Since the moment I was diagnosed with Type One Diabetes twenty years ago, I have been hearing that a cure is right around the corner.
Really soon! Maybe this year! Right around the corner! In your lifetime for sure!
People wanted me to give money to find a cure, say something inspirational about a cure. What would you do if you were cured? What would you eat again? What would you do that you never believed possible? I grew a little starry-eyed at so much attention. A cure? For me? Oh shucks, you shouldn’t have!
A cure! Dramatizations sprang to mind, those Viagra commercials of people jumping up and down, running through the streets, pumping their fists to the sky—this is how I have envisioned the release of a Diabetes cure, and my own requisite contribution to the celebration. I’ve been brushing up on the jazz hands, FYI. I pictured myself collapsing in a sugary heap, saturated with all the forbidden foods of my youth.
And then, I kept hearing about this cure. Over and over. Minus the actualization of said claim and the tickertape parade. And as a fifteen year old, topped up to full with angst and insulin, I was pissed. How was I to have my “overcoming adversity” made-for-TV special if these so-called scientists wouldn’t get off their asses and cure the disease that was such a literal pain in my own ass? Besides the fact that other sickos kept muscling in on my turf. How in holy hell could I get a cure pronto if these other disease-ridden people wouldn’t cease and desist? The non-profit, disease-curing world began to feel overly crowded, like a dimly lit bar on Tequila Tuesday when the mud-wrestling pit is unveiled to the masses. Elbows to the kidneys ensued, and more than a little dirt in the eyes. It felt like I had to fight and kick and scream with my diseased brethren and ensure our voices were heard above the other groups to get that elusive cure.

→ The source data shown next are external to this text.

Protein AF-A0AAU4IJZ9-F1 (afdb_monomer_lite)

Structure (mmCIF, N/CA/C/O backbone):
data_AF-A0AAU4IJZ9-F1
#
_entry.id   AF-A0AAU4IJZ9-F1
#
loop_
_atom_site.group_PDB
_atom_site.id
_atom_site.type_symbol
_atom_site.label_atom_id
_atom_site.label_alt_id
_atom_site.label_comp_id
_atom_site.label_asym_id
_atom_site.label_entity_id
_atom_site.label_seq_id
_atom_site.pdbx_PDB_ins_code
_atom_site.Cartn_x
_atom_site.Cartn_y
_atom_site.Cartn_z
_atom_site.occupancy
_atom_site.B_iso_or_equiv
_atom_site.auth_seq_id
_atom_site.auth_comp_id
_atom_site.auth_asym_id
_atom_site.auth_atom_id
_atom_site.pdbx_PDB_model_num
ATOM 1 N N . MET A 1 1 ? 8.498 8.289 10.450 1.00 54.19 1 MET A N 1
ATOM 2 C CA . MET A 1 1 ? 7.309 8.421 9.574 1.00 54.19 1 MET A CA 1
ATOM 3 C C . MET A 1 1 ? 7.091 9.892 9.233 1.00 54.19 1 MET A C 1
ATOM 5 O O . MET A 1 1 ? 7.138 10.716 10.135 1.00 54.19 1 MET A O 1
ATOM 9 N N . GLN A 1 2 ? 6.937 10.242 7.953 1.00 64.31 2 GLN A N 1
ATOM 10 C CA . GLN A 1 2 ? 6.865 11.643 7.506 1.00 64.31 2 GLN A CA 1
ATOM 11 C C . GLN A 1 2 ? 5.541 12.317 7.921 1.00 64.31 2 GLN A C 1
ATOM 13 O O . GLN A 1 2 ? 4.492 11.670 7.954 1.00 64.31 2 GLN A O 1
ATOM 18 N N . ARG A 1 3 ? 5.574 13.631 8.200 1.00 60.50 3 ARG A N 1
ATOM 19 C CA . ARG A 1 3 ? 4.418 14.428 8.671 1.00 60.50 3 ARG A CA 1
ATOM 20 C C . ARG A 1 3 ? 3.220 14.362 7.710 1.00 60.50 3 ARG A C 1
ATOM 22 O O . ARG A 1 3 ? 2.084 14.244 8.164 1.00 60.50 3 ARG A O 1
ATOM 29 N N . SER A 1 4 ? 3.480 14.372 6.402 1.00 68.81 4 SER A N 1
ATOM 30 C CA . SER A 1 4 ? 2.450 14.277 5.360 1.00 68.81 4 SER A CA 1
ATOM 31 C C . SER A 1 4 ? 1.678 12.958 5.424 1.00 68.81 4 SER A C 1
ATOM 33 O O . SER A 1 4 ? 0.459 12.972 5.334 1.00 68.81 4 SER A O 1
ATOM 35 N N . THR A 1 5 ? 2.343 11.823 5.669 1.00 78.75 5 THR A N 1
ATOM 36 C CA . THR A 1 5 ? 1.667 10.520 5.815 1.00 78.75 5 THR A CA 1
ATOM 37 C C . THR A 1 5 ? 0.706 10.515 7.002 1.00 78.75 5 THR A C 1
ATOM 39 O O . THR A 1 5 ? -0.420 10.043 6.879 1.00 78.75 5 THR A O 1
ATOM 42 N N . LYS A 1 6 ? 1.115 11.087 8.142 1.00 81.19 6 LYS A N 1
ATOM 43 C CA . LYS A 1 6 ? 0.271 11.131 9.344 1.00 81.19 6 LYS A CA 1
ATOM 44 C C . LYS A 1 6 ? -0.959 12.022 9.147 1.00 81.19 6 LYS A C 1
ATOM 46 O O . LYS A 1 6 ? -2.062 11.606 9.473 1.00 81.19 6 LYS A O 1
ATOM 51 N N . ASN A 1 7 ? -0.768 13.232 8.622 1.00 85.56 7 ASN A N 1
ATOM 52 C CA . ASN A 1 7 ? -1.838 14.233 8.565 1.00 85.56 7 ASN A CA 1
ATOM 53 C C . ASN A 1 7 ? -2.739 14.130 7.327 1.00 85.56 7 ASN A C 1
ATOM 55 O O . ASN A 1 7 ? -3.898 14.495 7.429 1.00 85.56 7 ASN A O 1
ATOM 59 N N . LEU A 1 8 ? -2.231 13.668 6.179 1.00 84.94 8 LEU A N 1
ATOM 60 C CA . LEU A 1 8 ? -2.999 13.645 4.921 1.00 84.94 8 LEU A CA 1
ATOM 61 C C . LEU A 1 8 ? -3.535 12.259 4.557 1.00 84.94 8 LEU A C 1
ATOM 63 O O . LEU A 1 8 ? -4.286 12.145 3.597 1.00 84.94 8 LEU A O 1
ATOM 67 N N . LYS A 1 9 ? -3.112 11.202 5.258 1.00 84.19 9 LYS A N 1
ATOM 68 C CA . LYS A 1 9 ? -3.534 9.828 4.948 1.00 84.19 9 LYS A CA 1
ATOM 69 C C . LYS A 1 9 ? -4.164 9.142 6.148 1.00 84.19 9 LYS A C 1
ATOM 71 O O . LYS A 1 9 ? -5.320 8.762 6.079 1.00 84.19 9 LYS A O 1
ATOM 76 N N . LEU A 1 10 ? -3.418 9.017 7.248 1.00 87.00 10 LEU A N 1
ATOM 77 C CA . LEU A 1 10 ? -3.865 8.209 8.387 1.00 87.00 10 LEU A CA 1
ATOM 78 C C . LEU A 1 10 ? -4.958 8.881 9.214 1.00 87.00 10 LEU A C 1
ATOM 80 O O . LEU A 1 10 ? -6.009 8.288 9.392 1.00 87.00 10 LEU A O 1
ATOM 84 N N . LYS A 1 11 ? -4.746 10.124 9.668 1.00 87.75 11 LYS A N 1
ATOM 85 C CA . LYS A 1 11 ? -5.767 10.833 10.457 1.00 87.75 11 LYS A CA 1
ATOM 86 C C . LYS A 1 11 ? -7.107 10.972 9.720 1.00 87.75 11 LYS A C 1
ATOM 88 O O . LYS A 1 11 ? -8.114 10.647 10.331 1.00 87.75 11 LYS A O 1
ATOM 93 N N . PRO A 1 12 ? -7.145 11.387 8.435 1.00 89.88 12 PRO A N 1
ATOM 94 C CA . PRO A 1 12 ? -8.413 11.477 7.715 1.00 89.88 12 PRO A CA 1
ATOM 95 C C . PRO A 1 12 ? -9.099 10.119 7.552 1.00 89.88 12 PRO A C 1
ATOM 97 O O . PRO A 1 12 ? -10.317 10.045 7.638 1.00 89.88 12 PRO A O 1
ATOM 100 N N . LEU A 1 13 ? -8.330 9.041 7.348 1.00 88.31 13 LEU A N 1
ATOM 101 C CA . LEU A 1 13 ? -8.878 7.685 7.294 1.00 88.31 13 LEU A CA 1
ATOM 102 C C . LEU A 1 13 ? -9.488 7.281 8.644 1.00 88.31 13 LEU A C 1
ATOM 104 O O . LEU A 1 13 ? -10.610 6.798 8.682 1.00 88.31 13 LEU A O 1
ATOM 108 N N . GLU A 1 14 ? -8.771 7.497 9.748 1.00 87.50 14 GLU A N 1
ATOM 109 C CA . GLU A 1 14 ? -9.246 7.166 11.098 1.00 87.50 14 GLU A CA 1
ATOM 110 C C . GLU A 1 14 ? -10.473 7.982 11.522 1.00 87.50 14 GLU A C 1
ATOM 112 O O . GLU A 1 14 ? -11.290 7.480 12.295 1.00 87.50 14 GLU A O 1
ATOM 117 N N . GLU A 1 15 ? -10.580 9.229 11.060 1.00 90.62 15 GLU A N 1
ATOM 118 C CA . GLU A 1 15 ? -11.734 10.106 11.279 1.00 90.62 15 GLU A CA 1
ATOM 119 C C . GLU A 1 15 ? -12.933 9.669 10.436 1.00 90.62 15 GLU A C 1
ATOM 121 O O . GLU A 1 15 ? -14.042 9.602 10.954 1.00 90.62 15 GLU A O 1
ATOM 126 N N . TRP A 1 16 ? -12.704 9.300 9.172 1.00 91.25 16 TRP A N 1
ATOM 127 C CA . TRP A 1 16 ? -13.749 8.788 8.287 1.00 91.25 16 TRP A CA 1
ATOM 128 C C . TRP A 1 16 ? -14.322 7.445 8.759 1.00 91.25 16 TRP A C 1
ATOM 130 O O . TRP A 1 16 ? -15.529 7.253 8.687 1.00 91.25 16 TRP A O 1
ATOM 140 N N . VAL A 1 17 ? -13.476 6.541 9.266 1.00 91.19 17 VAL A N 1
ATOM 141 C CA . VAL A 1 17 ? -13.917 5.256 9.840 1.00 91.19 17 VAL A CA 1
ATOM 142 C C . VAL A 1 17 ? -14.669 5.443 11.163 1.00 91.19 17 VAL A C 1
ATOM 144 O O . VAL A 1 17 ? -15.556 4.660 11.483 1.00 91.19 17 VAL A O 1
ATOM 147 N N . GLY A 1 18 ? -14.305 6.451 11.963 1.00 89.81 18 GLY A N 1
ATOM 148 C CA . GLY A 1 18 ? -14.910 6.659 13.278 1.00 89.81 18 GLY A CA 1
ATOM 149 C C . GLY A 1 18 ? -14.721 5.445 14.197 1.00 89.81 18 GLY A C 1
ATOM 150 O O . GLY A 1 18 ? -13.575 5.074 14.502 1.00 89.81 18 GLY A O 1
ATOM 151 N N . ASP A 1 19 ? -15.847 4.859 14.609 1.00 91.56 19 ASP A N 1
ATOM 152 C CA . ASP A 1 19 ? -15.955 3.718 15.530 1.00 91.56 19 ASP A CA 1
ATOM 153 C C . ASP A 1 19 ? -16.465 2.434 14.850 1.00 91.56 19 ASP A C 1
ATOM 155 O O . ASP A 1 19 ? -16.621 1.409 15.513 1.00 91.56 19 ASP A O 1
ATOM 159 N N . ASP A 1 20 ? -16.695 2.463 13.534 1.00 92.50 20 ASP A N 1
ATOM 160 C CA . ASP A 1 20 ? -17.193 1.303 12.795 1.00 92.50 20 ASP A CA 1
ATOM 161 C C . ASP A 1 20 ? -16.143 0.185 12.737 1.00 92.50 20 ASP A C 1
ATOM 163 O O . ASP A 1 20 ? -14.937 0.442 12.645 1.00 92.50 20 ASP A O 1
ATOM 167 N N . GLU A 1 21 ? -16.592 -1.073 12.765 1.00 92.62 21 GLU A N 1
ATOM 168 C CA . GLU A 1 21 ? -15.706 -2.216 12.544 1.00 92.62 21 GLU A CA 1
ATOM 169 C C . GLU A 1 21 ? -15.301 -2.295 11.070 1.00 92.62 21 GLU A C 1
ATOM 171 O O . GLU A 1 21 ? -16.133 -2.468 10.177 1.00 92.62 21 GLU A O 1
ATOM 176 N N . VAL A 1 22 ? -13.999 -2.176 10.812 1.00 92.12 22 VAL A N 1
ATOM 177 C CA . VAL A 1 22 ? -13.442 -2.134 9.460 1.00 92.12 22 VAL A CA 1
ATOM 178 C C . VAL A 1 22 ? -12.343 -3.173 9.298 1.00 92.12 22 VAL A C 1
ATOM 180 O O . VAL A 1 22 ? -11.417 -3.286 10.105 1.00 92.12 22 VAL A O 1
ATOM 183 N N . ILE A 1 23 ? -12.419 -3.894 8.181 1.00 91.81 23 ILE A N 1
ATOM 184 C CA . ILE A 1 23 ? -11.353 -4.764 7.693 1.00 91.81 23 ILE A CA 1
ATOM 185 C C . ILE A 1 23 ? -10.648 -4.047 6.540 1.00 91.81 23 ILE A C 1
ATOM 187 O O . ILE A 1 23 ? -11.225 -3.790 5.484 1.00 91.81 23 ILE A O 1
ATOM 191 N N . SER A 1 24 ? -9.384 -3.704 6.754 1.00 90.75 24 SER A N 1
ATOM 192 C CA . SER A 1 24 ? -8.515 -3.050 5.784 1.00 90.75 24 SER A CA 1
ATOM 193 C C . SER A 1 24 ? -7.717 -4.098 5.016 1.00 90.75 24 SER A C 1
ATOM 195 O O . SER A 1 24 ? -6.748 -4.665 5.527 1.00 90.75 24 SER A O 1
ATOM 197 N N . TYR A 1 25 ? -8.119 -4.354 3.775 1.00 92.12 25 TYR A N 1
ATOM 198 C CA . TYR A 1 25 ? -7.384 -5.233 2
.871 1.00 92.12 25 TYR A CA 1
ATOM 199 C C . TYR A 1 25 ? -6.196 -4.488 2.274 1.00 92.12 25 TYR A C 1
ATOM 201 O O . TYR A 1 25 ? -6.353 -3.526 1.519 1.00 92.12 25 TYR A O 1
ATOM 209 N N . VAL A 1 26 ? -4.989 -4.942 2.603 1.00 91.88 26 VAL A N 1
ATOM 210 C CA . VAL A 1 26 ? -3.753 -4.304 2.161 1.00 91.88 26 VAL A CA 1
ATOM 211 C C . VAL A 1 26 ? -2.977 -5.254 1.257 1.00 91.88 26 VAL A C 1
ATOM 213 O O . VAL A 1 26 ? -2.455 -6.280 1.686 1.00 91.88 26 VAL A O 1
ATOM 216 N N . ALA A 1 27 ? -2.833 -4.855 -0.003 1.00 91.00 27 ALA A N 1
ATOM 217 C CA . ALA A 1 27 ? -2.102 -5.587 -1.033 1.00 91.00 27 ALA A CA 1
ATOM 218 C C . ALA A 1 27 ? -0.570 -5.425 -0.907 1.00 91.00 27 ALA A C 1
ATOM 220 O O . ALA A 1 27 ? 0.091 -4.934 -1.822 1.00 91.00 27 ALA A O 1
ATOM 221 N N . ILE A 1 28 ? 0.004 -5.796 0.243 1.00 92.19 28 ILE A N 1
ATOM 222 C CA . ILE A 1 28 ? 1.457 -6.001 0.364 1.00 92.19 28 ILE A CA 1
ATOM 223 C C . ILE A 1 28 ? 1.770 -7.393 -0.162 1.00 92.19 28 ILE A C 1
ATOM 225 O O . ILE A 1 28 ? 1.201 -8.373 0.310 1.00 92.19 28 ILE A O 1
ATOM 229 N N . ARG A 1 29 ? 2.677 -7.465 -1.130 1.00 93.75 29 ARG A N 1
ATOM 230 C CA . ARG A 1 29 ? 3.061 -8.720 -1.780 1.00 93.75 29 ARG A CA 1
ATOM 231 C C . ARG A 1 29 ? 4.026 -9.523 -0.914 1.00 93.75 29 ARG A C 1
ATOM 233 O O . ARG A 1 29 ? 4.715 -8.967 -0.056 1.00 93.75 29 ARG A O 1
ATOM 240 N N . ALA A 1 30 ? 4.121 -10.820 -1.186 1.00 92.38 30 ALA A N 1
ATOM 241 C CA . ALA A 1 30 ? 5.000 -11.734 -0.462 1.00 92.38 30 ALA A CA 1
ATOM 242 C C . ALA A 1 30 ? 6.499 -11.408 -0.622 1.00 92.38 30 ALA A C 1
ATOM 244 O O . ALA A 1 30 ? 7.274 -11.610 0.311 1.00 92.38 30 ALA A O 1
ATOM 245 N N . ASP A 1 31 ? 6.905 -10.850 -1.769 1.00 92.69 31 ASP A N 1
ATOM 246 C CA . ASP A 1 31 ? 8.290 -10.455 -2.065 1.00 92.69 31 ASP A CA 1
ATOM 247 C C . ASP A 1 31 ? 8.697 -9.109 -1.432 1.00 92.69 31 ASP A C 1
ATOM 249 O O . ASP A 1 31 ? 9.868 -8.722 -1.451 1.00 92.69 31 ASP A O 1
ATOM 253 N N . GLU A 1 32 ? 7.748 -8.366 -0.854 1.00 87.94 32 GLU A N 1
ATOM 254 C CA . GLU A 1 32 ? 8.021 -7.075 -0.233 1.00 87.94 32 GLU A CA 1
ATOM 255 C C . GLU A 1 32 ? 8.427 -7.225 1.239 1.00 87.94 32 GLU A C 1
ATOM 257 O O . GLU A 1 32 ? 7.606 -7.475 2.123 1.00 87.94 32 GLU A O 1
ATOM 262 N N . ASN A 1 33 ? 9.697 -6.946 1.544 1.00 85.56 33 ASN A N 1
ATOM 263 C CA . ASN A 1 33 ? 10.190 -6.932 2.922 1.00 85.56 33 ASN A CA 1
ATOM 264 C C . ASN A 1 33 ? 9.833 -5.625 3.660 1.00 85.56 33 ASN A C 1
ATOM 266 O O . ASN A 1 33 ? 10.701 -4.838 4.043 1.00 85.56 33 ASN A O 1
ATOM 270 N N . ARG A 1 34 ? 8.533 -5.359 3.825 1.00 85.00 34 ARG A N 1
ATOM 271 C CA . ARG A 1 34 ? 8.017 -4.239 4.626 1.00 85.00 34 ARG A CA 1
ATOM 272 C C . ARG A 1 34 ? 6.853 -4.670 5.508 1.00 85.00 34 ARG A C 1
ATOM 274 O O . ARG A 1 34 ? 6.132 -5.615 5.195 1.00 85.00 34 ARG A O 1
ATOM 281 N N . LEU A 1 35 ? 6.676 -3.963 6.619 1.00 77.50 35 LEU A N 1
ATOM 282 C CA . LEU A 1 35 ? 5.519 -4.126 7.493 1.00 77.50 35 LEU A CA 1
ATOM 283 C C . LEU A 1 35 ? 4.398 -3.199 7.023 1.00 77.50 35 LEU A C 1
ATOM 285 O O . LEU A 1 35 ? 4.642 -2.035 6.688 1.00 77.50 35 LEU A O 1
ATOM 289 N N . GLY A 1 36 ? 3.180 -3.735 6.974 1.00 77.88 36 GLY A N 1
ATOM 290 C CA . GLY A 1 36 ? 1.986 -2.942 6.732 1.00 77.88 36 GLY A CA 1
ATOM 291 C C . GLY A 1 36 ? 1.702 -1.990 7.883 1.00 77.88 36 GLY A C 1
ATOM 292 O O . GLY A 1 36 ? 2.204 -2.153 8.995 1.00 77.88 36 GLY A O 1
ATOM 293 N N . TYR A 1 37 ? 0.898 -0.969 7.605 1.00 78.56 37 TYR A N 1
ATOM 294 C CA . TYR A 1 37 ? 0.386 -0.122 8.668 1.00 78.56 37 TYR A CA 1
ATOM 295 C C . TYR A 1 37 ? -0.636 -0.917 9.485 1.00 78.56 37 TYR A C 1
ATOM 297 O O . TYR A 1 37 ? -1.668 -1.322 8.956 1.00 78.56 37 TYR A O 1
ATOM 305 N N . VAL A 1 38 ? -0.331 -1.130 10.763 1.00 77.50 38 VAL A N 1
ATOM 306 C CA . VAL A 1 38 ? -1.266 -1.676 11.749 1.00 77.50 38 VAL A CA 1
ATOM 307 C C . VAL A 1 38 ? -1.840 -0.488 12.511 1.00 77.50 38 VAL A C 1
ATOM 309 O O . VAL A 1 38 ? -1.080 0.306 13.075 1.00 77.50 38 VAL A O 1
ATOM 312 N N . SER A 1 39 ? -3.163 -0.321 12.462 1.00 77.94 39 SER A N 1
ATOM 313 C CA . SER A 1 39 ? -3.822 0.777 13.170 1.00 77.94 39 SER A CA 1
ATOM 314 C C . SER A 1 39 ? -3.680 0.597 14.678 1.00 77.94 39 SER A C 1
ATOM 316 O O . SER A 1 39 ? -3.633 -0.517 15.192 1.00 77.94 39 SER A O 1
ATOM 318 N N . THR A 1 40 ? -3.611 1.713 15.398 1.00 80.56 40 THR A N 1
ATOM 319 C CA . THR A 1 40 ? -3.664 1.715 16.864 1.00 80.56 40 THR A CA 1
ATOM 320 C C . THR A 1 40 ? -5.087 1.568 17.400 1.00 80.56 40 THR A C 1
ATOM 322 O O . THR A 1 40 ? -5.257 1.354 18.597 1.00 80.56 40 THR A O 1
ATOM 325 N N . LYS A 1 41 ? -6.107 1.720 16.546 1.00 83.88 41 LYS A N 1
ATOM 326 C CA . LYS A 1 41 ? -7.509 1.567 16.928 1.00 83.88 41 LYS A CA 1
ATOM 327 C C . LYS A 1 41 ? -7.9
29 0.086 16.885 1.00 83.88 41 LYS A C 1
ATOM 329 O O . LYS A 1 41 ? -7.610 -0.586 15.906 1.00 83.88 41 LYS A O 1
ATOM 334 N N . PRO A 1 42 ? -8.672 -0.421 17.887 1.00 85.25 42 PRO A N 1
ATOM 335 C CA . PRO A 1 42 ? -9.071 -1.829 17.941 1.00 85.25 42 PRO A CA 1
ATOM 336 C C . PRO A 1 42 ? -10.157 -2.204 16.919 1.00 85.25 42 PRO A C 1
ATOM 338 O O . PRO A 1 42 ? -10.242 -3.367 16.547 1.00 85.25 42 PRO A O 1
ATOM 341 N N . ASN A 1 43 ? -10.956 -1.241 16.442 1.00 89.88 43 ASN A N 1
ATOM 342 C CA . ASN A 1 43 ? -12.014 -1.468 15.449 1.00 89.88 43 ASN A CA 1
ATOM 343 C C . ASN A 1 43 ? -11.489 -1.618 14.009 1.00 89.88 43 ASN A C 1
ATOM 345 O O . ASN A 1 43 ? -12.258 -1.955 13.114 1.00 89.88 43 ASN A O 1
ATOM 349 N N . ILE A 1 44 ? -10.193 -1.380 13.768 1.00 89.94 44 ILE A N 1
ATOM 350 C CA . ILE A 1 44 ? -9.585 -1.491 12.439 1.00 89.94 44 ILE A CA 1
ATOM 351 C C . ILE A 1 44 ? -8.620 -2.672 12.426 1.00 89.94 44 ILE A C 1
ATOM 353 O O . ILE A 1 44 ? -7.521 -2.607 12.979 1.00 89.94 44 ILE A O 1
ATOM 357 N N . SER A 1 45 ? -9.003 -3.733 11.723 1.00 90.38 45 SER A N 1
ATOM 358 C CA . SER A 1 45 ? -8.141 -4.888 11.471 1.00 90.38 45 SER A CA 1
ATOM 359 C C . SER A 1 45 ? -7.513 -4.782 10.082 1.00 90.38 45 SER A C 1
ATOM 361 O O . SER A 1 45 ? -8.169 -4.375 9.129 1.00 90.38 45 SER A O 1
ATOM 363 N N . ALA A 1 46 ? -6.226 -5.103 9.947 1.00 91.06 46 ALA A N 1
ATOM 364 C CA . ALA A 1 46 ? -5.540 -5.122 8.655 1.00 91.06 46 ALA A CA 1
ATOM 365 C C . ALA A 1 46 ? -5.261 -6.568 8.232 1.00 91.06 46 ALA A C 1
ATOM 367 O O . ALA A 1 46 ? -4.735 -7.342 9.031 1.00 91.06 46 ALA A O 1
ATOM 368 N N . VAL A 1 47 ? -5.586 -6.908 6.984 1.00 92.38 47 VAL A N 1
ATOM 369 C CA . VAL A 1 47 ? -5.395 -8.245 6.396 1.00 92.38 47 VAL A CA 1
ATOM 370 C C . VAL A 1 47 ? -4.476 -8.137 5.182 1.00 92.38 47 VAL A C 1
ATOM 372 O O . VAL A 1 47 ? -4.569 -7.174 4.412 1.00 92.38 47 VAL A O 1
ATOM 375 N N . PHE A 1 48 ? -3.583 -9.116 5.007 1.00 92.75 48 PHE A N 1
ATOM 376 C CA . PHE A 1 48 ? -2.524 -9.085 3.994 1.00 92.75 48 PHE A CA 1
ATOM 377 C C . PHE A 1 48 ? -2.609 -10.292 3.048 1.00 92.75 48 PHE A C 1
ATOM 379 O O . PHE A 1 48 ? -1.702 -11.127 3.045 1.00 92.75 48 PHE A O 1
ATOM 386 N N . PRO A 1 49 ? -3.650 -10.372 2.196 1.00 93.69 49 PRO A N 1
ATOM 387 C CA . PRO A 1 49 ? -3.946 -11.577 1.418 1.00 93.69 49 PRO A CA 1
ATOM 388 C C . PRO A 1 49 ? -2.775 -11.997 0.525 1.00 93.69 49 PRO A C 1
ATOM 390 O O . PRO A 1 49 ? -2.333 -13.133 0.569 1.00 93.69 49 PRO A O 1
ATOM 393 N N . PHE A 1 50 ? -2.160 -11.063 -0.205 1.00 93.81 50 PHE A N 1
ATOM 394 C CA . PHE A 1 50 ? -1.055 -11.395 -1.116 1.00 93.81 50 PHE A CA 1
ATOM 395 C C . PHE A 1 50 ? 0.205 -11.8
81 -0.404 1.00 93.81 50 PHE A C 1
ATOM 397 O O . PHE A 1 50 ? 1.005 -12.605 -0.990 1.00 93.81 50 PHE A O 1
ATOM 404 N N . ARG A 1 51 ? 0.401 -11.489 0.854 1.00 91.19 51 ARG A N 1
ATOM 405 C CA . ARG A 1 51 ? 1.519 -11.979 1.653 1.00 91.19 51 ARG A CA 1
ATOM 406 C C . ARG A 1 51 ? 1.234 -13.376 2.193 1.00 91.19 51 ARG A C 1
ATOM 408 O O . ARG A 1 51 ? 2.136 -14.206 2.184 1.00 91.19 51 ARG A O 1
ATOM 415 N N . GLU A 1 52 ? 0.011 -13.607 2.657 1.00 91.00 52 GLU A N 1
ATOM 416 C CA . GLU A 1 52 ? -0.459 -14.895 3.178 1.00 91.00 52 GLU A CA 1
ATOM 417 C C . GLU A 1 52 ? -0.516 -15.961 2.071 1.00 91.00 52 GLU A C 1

My endocrinologist, fulfilling his alternate role as anger management dude, talked me down off the wall (and thankfully prevented me from assaulting any other chronically ill citizens). He spoke of his first year in med school, when a colleague produced the first rough-hewn insulin pump (a big ‘ole syringe strapped to a board and powered with a small mechanical motor—no joke). There is no limit to innovation. Patience is probably a good thing in this arena too, he insisted, unless of course you want a funky complication like green ears.
There is a danger to living with too much hope. Just as there is a danger to living with too little. One has you constantly gazing elsewhere, blind to the world churning on around you. The other has you blind to everything except your immediate world and the minutiae of illness.
When someone tells me a cure is right around the corner, I don’t have the urge to celebrate or, alternately, the urge to flip them off. Maybe they’re right, maybe they’re not. But the fact that people care enough to give two hoots is wicked cool.
Maybe one day there will be a cure. I’ll be practicing my jazz hands . . . just in case.